We all hate meetings. They go on too long and achieve too little. This is not news. But there is a better way, and it’s completely within our grasp.


There are essentially two types of meeting. The regular update (does what it says on the tin) and the ad-hoc gathering. The latter is usually convened to address a specific problem, decision or opportunity that needs a breadth of expertise and debate - we’ve got a new brief / the client has halved the budget / we need to decide on a course of action.


Regular update meetings, when kept concise and relevant, serve a purpose in keeping a wider team informed. But it’s the ad-hoc, let’s-get-together-and-make-progress-meetings that should make the biggest difference to a business. They’re also the ones that tend to achieve the least, go on too long, end in uncertainty and spawn endless follow ups. Here’s why:


Often when we’re invited to a meeting, we have little context of the full purpose, other than a vague title- ‘Q4 development plans’, ‘pitch opportunity’, ‘strategy discussion’. At best, there may be an agenda provided in advance that gives a little more meat to the bones, but this too is often scant on detail.


We are then presented with an issue, or opportunity, or challenge, or decision, and expected to instantly contribute our best, most informed thinking.

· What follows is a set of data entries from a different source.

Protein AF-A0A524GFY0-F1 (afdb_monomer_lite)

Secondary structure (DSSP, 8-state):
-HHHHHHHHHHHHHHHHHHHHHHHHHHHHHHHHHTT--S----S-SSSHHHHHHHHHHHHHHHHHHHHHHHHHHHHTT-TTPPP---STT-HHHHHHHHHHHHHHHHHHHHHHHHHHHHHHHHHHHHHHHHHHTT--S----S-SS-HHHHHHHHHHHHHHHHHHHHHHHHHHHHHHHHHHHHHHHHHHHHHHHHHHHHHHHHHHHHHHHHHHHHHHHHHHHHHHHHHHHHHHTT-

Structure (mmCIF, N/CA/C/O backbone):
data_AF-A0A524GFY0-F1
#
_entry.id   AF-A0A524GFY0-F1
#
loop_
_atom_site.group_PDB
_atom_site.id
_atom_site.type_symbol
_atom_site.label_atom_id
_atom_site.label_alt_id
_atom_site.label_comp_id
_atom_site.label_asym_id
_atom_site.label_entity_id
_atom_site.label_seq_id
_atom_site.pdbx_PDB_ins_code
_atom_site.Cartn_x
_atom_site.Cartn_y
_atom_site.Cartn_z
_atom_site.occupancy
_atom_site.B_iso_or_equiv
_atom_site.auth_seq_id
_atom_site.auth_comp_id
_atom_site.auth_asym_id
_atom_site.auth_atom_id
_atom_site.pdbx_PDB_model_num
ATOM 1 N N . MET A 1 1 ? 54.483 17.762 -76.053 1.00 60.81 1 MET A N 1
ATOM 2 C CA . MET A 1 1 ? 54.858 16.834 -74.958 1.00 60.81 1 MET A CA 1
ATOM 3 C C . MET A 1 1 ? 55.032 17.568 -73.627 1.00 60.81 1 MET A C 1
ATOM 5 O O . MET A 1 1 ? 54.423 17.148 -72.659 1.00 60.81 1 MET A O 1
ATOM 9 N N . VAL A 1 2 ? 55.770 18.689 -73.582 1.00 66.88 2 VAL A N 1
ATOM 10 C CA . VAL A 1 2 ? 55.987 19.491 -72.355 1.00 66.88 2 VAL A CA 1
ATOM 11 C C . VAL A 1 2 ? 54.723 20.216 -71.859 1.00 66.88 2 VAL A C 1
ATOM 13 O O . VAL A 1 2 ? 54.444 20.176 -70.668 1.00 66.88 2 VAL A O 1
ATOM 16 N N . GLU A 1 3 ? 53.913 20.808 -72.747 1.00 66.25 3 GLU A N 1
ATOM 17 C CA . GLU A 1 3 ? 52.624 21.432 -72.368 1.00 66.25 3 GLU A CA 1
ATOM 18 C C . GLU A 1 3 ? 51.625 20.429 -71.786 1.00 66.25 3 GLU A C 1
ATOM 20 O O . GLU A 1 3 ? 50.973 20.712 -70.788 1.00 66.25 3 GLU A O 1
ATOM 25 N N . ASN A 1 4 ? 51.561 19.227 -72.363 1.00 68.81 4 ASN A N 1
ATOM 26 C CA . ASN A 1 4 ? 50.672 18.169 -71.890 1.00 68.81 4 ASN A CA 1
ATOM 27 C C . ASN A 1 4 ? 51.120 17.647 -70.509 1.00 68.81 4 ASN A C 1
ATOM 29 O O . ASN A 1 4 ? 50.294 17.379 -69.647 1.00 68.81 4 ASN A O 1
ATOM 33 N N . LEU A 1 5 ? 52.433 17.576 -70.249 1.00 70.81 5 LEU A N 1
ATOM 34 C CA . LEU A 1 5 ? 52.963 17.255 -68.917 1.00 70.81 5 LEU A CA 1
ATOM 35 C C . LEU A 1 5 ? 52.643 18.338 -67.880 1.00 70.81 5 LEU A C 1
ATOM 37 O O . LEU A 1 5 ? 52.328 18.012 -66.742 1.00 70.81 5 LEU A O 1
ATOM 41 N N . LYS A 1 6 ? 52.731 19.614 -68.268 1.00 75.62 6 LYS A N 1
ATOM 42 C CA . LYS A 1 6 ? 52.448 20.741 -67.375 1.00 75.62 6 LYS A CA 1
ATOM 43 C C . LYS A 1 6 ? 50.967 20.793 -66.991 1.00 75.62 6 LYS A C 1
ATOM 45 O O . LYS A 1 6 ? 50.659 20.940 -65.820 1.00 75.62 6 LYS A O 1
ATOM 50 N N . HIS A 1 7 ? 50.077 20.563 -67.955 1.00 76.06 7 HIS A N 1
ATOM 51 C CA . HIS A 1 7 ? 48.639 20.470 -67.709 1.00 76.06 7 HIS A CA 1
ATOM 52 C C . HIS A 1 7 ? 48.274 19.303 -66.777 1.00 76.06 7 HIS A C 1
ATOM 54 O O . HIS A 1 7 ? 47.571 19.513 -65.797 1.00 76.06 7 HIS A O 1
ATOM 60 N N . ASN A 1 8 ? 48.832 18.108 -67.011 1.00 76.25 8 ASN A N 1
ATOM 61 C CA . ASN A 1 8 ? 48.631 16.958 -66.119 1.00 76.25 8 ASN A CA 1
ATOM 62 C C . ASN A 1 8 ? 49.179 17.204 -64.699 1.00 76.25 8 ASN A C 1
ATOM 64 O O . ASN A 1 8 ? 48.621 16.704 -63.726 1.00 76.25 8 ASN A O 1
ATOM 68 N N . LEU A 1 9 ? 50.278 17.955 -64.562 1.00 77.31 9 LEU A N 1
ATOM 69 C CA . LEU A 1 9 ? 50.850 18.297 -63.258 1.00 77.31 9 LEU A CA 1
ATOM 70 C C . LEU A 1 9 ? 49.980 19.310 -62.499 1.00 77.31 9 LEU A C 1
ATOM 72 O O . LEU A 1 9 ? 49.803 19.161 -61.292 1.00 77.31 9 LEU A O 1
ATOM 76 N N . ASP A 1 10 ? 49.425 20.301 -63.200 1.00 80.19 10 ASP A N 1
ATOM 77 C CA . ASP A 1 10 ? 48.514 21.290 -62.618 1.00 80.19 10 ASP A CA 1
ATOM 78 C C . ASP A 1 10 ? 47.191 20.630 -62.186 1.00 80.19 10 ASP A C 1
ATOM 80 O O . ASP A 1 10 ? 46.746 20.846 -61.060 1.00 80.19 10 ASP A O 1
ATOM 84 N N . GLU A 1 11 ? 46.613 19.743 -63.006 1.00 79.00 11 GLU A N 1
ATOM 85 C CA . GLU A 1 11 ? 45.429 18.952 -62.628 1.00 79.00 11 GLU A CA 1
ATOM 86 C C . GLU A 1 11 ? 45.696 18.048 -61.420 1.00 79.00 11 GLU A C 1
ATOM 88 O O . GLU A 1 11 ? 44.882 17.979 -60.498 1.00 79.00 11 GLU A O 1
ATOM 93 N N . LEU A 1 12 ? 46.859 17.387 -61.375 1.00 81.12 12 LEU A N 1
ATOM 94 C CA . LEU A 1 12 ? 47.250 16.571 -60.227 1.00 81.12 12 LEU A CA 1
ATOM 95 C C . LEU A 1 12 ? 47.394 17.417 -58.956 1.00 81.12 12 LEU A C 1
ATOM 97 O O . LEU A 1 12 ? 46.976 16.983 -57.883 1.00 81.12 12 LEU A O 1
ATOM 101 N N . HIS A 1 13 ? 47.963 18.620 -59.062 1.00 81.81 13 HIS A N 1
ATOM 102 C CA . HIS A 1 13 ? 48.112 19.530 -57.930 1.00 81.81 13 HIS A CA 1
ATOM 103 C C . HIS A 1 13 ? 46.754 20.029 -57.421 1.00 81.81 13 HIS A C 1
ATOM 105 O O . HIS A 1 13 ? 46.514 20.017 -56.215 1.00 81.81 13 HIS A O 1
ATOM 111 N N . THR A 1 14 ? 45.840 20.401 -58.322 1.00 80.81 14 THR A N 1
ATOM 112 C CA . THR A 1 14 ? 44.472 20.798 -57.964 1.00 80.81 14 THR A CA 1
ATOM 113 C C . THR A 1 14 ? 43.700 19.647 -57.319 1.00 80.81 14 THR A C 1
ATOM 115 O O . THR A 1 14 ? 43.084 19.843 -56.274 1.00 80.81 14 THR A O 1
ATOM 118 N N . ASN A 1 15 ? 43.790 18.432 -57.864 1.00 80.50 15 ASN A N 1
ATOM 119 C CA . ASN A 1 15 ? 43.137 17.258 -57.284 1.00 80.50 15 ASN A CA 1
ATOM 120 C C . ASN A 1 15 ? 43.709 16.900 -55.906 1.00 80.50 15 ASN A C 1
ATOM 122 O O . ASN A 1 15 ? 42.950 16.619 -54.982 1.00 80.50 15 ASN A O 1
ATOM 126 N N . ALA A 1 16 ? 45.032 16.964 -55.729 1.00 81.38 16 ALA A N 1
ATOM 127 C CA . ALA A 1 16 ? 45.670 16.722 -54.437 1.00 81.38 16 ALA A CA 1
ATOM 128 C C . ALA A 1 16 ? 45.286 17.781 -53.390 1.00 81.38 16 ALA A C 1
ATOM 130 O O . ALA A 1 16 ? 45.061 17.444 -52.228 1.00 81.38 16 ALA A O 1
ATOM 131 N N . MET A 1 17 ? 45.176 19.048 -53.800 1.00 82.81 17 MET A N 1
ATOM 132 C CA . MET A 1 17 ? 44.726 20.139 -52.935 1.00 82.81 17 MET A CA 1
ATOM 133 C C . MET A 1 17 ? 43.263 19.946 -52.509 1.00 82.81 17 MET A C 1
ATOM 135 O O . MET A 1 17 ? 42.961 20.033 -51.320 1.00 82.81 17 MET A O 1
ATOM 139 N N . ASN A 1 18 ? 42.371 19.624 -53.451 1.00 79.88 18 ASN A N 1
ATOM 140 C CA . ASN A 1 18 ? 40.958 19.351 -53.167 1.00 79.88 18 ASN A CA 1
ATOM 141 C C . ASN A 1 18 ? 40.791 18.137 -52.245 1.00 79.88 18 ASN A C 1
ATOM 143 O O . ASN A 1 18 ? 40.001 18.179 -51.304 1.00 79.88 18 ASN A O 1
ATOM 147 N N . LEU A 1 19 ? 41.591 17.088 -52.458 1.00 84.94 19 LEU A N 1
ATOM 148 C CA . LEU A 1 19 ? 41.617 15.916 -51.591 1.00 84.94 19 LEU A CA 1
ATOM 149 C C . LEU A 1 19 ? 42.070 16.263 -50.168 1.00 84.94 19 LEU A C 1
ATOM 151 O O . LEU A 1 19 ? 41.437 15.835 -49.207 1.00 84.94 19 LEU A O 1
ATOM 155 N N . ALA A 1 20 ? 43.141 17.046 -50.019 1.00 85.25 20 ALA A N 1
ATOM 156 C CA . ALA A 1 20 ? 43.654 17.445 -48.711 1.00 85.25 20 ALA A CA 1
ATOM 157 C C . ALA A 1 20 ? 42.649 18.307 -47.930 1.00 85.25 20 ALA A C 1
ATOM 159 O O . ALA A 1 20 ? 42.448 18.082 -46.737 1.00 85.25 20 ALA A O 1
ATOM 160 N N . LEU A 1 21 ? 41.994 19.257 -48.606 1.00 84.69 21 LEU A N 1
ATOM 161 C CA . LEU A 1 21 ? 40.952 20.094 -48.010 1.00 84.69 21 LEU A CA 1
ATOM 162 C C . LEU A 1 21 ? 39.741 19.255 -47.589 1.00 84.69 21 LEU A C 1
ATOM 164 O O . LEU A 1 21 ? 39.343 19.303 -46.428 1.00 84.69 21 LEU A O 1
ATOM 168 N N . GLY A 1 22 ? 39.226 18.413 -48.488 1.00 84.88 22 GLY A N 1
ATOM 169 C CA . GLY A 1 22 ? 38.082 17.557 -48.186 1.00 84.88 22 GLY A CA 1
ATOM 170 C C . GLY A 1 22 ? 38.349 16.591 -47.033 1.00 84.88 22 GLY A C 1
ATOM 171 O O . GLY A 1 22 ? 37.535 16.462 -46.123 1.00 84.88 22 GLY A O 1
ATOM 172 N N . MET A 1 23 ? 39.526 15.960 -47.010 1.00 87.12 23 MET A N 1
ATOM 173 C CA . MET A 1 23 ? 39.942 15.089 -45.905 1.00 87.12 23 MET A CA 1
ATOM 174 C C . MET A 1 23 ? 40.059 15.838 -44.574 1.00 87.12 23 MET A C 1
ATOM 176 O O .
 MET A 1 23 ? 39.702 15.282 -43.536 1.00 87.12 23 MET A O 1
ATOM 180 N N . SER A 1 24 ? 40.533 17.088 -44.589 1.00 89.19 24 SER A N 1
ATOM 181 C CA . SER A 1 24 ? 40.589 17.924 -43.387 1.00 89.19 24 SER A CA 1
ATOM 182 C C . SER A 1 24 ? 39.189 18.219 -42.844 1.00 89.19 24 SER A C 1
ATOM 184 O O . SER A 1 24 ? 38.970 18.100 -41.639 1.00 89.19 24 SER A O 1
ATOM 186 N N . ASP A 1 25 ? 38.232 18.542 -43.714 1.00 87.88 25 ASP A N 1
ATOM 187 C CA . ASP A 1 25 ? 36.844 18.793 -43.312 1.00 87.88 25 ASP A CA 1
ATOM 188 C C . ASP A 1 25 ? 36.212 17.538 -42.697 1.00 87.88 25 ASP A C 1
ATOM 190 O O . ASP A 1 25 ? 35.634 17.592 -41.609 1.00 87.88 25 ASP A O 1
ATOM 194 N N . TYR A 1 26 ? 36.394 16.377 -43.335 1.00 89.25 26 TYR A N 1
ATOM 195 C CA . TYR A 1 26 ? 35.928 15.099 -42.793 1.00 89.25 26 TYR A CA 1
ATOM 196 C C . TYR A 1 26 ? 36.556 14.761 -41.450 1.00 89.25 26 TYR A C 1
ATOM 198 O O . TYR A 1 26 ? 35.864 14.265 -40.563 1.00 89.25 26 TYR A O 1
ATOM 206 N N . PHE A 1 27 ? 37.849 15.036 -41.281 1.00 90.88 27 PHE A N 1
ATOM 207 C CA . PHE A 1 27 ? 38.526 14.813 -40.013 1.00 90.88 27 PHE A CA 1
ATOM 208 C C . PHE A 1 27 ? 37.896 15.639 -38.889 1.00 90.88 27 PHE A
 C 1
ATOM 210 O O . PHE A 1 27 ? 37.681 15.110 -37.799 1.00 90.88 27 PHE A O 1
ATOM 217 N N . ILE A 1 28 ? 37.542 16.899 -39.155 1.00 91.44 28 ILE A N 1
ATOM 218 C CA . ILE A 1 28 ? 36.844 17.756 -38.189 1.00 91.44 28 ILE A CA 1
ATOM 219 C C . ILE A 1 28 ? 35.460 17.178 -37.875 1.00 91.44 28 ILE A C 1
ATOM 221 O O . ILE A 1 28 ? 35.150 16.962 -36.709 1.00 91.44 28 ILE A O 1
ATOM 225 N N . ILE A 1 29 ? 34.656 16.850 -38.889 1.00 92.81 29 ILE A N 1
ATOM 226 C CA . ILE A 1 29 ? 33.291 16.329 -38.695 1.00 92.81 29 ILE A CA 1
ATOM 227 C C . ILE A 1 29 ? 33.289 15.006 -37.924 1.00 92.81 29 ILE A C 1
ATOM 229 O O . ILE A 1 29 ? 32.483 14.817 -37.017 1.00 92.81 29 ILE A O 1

This leads to the familiar experience of round-the-houses conversation, tangents, fuzzy thinking and uncertain outcomes.


While some people are comfortable with putting forward their first thoughts and gut reactions, others require more time for thoughts to percolate before making (often well-reasoned) proposals. Whichever of these personality types you identify with, it’s inevitably the case that our best thinking comes after sufficient processing time. Gathering a group of people together to watch them battle out-loud with a problem they’re just getting their heads around does not make for positive outcomes or efficient use of time.


We can improve this with a really simple change. Whenever a meeting invitation is sent out, it should be accompanied by a pre-read detailing the issue to be discussed. This allows time to think. Time to ask questions. Time to research and ponder. The resulting meeting is no longer a talking shop of loosely formed thoughts. Instead, you can cut to the chase - what does everyone think? The conversation is immediately more informed, purposeful and considered, and there’s less chance of a decision being made only for someone to come back with a freshly considered perspective 24 hours later.


As with most things, Philosophy provides a good model for this idea. Philosophy is precisely the discipline of thinking in depth about ideas and problems, and producing well considered, researched, reasoned responses. As a student of Philosophy at university, this caused much consternation amongst my friends at exam times.


Like making a good collective decision in a meeting, good philosophy cannot be done by springing new ideas on people and asking for an immediate response. This makes exams tricky for philosophy departments. The solution on my course was to release the exam questions two weeks in advance, much like our recommendations for meetings. While this was understandably galling to my law and business-studying housemates who had a whole syllabus to revise, it meant the real work of the philosophy exam happened over a two week preparatory period, with the final exam being an opportunity to set down everything we’d learnt, thought and settled upon.


So make your meetings more like a philosophy exam. Do your thinking and research in advance and reap the benefits of better ideas, punchier discussions and stronger outcomes.